WHAT IS BEING ASKED
In the entries below, the lines from the one with "ATOM 122 N N" through the one with "ATOM 136 C CA" are to be copied exactly; both ends count.

+ + + + +

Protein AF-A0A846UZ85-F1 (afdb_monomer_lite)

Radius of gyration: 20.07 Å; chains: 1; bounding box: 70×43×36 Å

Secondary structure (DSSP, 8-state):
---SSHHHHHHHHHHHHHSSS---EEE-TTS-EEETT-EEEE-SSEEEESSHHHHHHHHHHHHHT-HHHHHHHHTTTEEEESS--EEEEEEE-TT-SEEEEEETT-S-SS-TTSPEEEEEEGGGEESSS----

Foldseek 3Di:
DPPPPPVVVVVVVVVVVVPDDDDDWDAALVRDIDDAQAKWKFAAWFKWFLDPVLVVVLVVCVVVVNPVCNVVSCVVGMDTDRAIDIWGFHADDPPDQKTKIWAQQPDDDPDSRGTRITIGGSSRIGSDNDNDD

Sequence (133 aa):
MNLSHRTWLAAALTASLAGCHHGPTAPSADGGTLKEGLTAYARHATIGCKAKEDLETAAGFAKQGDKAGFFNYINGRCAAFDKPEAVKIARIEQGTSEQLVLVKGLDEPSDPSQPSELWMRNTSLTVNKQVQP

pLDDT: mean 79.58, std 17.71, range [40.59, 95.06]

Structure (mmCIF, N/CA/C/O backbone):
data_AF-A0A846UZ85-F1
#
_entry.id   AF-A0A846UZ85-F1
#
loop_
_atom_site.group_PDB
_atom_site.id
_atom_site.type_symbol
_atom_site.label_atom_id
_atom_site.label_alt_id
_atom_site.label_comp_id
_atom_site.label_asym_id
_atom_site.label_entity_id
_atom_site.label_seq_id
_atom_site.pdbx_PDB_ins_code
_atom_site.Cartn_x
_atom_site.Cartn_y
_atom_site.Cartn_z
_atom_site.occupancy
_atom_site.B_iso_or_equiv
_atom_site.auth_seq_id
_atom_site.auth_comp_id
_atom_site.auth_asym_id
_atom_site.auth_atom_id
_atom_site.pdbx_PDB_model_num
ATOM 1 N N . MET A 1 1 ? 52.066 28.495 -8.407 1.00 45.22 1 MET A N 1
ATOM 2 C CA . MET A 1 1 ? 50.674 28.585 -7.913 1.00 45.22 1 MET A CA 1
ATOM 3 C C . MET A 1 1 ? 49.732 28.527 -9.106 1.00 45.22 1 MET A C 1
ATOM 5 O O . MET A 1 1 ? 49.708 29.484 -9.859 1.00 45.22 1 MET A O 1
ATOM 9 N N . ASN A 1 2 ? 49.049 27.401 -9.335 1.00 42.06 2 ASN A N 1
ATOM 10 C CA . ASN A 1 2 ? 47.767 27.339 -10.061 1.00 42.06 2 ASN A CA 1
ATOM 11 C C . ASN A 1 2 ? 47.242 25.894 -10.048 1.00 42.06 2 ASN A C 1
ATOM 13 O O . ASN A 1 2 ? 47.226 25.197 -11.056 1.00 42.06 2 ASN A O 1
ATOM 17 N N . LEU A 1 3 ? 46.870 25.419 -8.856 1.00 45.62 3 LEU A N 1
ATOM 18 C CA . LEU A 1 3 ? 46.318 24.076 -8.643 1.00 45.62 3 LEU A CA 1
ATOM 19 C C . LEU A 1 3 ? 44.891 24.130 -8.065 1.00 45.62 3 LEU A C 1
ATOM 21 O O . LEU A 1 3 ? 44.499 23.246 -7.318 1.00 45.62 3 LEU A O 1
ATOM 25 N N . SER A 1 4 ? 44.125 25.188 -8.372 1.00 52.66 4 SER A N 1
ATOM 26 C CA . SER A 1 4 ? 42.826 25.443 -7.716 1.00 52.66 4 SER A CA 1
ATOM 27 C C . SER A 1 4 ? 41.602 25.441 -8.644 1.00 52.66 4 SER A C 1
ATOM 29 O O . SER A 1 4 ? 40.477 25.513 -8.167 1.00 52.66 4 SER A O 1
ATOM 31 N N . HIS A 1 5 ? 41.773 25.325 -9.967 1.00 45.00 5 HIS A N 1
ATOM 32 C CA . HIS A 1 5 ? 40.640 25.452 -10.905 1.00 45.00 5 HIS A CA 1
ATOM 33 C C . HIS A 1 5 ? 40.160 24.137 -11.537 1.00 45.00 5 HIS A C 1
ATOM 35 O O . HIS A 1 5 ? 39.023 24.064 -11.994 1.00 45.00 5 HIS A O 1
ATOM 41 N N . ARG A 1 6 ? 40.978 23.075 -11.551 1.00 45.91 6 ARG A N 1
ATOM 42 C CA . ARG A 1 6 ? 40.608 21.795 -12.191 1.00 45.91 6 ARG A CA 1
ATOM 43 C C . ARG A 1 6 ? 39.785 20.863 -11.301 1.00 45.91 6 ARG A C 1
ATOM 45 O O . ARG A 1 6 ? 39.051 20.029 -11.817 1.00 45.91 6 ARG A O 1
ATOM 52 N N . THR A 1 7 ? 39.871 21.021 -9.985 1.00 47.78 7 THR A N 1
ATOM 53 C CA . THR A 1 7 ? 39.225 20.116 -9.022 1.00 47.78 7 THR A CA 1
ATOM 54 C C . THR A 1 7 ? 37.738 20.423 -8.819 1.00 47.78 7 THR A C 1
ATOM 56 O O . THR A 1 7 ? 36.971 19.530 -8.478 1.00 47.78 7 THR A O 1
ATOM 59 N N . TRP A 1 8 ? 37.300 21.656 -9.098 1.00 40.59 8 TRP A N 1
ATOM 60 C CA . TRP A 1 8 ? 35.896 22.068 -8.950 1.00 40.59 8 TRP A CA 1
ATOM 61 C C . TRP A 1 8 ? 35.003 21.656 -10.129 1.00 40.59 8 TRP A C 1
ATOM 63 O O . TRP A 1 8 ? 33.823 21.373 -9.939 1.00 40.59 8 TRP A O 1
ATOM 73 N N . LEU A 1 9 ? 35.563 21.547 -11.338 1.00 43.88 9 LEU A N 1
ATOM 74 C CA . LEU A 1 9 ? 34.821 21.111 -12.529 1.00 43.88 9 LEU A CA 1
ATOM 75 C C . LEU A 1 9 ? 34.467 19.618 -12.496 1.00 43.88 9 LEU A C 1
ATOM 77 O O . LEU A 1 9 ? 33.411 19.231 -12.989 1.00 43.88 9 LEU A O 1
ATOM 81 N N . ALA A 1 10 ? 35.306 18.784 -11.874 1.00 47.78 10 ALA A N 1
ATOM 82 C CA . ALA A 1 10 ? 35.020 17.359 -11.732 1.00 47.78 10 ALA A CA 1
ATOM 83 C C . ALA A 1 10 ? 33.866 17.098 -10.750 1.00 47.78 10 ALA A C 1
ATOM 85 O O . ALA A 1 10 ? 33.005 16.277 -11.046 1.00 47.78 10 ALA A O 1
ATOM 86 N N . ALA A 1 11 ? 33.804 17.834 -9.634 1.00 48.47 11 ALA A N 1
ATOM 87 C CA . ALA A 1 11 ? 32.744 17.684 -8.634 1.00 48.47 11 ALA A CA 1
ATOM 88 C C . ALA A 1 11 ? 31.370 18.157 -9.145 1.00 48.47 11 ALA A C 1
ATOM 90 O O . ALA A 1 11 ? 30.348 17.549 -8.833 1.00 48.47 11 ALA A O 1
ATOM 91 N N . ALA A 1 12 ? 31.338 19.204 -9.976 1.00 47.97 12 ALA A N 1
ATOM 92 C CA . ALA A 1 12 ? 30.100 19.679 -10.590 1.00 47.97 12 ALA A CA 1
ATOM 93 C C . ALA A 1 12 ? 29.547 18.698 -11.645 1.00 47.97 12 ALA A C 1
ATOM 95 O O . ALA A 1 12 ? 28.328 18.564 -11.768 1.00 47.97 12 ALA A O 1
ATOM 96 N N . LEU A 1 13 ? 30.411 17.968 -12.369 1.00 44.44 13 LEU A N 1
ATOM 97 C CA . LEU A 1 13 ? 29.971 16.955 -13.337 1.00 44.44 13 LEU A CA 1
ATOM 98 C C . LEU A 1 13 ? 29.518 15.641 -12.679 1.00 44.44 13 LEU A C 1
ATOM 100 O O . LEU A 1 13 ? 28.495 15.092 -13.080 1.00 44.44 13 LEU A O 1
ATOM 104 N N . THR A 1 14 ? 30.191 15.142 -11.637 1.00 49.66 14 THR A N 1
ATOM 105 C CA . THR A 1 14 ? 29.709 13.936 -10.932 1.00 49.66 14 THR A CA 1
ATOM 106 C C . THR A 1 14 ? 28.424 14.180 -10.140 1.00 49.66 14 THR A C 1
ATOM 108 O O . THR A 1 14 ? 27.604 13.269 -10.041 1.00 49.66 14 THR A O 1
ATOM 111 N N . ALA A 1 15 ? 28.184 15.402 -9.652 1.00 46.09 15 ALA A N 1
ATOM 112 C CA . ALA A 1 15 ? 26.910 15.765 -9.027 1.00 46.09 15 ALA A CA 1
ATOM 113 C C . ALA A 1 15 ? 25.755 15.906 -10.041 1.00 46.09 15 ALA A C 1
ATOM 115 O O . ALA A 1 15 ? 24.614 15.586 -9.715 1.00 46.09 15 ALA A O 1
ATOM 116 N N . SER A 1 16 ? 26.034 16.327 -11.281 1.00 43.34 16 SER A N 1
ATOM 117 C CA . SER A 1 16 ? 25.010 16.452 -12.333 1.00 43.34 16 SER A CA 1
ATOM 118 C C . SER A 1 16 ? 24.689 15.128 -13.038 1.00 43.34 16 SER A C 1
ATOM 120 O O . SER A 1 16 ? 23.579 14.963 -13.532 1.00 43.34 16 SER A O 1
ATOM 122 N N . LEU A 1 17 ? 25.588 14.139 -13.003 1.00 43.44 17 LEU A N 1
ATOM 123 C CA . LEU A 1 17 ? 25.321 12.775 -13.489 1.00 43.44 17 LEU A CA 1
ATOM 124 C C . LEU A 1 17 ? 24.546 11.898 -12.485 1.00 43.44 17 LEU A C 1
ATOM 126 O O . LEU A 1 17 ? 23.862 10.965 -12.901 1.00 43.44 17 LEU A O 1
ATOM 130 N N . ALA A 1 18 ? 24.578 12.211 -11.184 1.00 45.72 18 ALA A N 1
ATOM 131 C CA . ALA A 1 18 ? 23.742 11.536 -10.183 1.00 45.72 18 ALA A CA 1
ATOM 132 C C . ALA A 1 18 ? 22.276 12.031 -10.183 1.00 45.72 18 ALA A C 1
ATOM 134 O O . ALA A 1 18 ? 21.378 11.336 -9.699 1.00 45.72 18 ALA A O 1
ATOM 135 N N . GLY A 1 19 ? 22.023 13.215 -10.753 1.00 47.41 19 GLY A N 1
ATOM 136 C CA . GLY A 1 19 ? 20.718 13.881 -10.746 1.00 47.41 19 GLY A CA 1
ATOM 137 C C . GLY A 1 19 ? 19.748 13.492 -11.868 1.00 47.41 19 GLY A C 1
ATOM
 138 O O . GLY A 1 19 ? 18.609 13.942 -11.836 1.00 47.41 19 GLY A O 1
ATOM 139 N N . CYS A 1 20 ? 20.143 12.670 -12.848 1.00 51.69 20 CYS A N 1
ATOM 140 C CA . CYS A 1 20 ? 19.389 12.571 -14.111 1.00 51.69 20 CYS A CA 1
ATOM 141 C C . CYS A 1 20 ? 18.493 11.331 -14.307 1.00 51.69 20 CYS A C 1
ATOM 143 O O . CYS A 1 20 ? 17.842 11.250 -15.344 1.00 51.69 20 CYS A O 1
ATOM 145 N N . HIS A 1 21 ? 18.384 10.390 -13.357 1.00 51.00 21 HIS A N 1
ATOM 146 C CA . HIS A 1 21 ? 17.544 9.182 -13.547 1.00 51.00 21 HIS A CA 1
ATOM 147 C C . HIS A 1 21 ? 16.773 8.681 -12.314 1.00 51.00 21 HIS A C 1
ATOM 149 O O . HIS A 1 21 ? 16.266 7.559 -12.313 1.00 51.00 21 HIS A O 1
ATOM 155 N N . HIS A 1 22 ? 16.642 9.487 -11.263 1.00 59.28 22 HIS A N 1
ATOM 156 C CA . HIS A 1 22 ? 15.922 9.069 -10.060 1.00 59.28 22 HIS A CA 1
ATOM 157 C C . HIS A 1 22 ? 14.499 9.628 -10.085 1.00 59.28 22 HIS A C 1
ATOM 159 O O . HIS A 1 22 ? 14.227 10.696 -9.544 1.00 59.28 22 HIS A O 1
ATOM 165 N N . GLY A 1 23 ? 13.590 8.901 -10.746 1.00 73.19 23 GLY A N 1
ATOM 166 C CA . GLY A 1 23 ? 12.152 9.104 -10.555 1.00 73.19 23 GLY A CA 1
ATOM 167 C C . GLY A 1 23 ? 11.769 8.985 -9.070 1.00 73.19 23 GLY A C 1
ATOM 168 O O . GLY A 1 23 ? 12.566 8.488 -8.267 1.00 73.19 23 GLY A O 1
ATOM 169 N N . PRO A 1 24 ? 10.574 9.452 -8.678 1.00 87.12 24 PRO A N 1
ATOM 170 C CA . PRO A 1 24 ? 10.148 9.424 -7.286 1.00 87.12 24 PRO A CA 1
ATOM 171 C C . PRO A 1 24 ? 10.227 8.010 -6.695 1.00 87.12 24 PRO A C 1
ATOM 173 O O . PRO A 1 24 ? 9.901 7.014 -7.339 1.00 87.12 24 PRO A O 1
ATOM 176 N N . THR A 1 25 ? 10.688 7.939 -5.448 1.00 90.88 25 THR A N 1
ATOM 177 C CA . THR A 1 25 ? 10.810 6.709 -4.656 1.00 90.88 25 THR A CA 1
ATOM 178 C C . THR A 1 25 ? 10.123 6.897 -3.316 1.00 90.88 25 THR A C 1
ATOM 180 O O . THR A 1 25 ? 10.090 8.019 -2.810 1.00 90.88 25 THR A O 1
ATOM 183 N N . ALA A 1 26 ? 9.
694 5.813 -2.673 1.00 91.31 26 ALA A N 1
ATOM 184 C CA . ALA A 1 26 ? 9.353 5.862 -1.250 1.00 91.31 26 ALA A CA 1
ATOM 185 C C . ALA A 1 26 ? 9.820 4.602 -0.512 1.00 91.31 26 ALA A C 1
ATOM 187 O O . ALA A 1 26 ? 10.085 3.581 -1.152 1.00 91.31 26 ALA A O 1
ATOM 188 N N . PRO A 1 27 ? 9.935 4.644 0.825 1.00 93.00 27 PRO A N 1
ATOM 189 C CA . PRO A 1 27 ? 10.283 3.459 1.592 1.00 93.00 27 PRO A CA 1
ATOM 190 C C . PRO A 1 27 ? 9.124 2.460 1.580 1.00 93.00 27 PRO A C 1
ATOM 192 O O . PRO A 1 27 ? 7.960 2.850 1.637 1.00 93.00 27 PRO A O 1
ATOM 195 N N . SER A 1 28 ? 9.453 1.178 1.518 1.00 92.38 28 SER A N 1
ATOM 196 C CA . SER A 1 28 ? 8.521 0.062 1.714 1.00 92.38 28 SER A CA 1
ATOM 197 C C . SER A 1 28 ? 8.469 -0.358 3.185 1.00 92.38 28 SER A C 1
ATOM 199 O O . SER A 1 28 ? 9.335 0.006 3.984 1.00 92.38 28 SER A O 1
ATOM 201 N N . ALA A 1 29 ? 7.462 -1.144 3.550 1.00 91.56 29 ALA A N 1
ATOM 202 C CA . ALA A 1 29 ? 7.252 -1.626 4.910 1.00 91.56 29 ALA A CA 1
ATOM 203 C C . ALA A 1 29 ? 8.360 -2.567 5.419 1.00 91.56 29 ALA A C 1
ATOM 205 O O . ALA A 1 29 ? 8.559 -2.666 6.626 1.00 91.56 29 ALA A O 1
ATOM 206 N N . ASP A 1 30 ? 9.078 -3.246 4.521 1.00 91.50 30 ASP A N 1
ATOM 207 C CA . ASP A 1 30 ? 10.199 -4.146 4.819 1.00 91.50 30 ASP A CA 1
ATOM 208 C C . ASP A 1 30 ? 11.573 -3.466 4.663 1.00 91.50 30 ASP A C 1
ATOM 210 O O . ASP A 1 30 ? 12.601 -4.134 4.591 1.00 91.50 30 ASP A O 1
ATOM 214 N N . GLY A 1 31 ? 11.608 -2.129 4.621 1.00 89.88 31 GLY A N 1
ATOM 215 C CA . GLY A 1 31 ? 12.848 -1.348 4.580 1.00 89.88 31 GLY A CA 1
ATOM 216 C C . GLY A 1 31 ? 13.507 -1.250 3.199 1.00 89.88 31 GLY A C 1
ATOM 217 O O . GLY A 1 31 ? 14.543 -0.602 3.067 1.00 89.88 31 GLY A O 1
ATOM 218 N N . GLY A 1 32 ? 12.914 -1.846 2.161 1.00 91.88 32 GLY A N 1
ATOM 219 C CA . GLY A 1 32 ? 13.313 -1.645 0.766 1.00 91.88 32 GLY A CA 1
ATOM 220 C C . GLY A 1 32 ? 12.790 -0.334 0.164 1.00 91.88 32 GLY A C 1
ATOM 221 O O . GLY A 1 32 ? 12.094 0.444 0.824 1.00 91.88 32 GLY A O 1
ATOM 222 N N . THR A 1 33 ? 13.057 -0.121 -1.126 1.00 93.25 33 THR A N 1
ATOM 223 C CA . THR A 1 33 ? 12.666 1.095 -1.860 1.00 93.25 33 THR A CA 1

+ + + + +

PROBLEM SOLUTION
ATOM 122 N N . LEU A 1 17 ? 25.588 14.139 -13.003 1.00 43.44 17 LEU A N 1
ATOM 123 C CA . LEU A 1 17 ? 25.321 12.775 -13.489 1.00 43.44 17 LEU A CA 1
ATOM 124 C C . LEU A 1 17 ? 24.546 11.898 -12.485 1.00 43.44 17 LEU A C 1
ATOM 126 O O . LEU A 1 17 ? 23.862 10.965 -12.901 1.00 43.44 17 LEU A O 1
ATOM 130 N N . ALA A 1 18 ? 24.578 12.211 -11.184 1.00 45.72 18 ALA A N 1
ATOM 131 C CA . ALA A 1 18 ? 23.742 11.536 -10.183 1.00 45.72 18 ALA A CA 1
ATOM 132 C C . ALA A 1 18 ? 22.276 12.031 -10.183 1.00 45.72 18 ALA A C 1
ATOM 134 O O . ALA A 1 18 ? 21.378 11.336 -9.699 1.00 45.72 18 ALA A O 1
ATOM 135 N N . GLY A 1 19 ? 22.023 13.215 -10.753 1.00 47.41 19 GLY A N 1
ATOM 136 C CA . GLY A 1 19 ? 20.718 13.881 -10.746 1.00 47.41 19 GLY A CA 1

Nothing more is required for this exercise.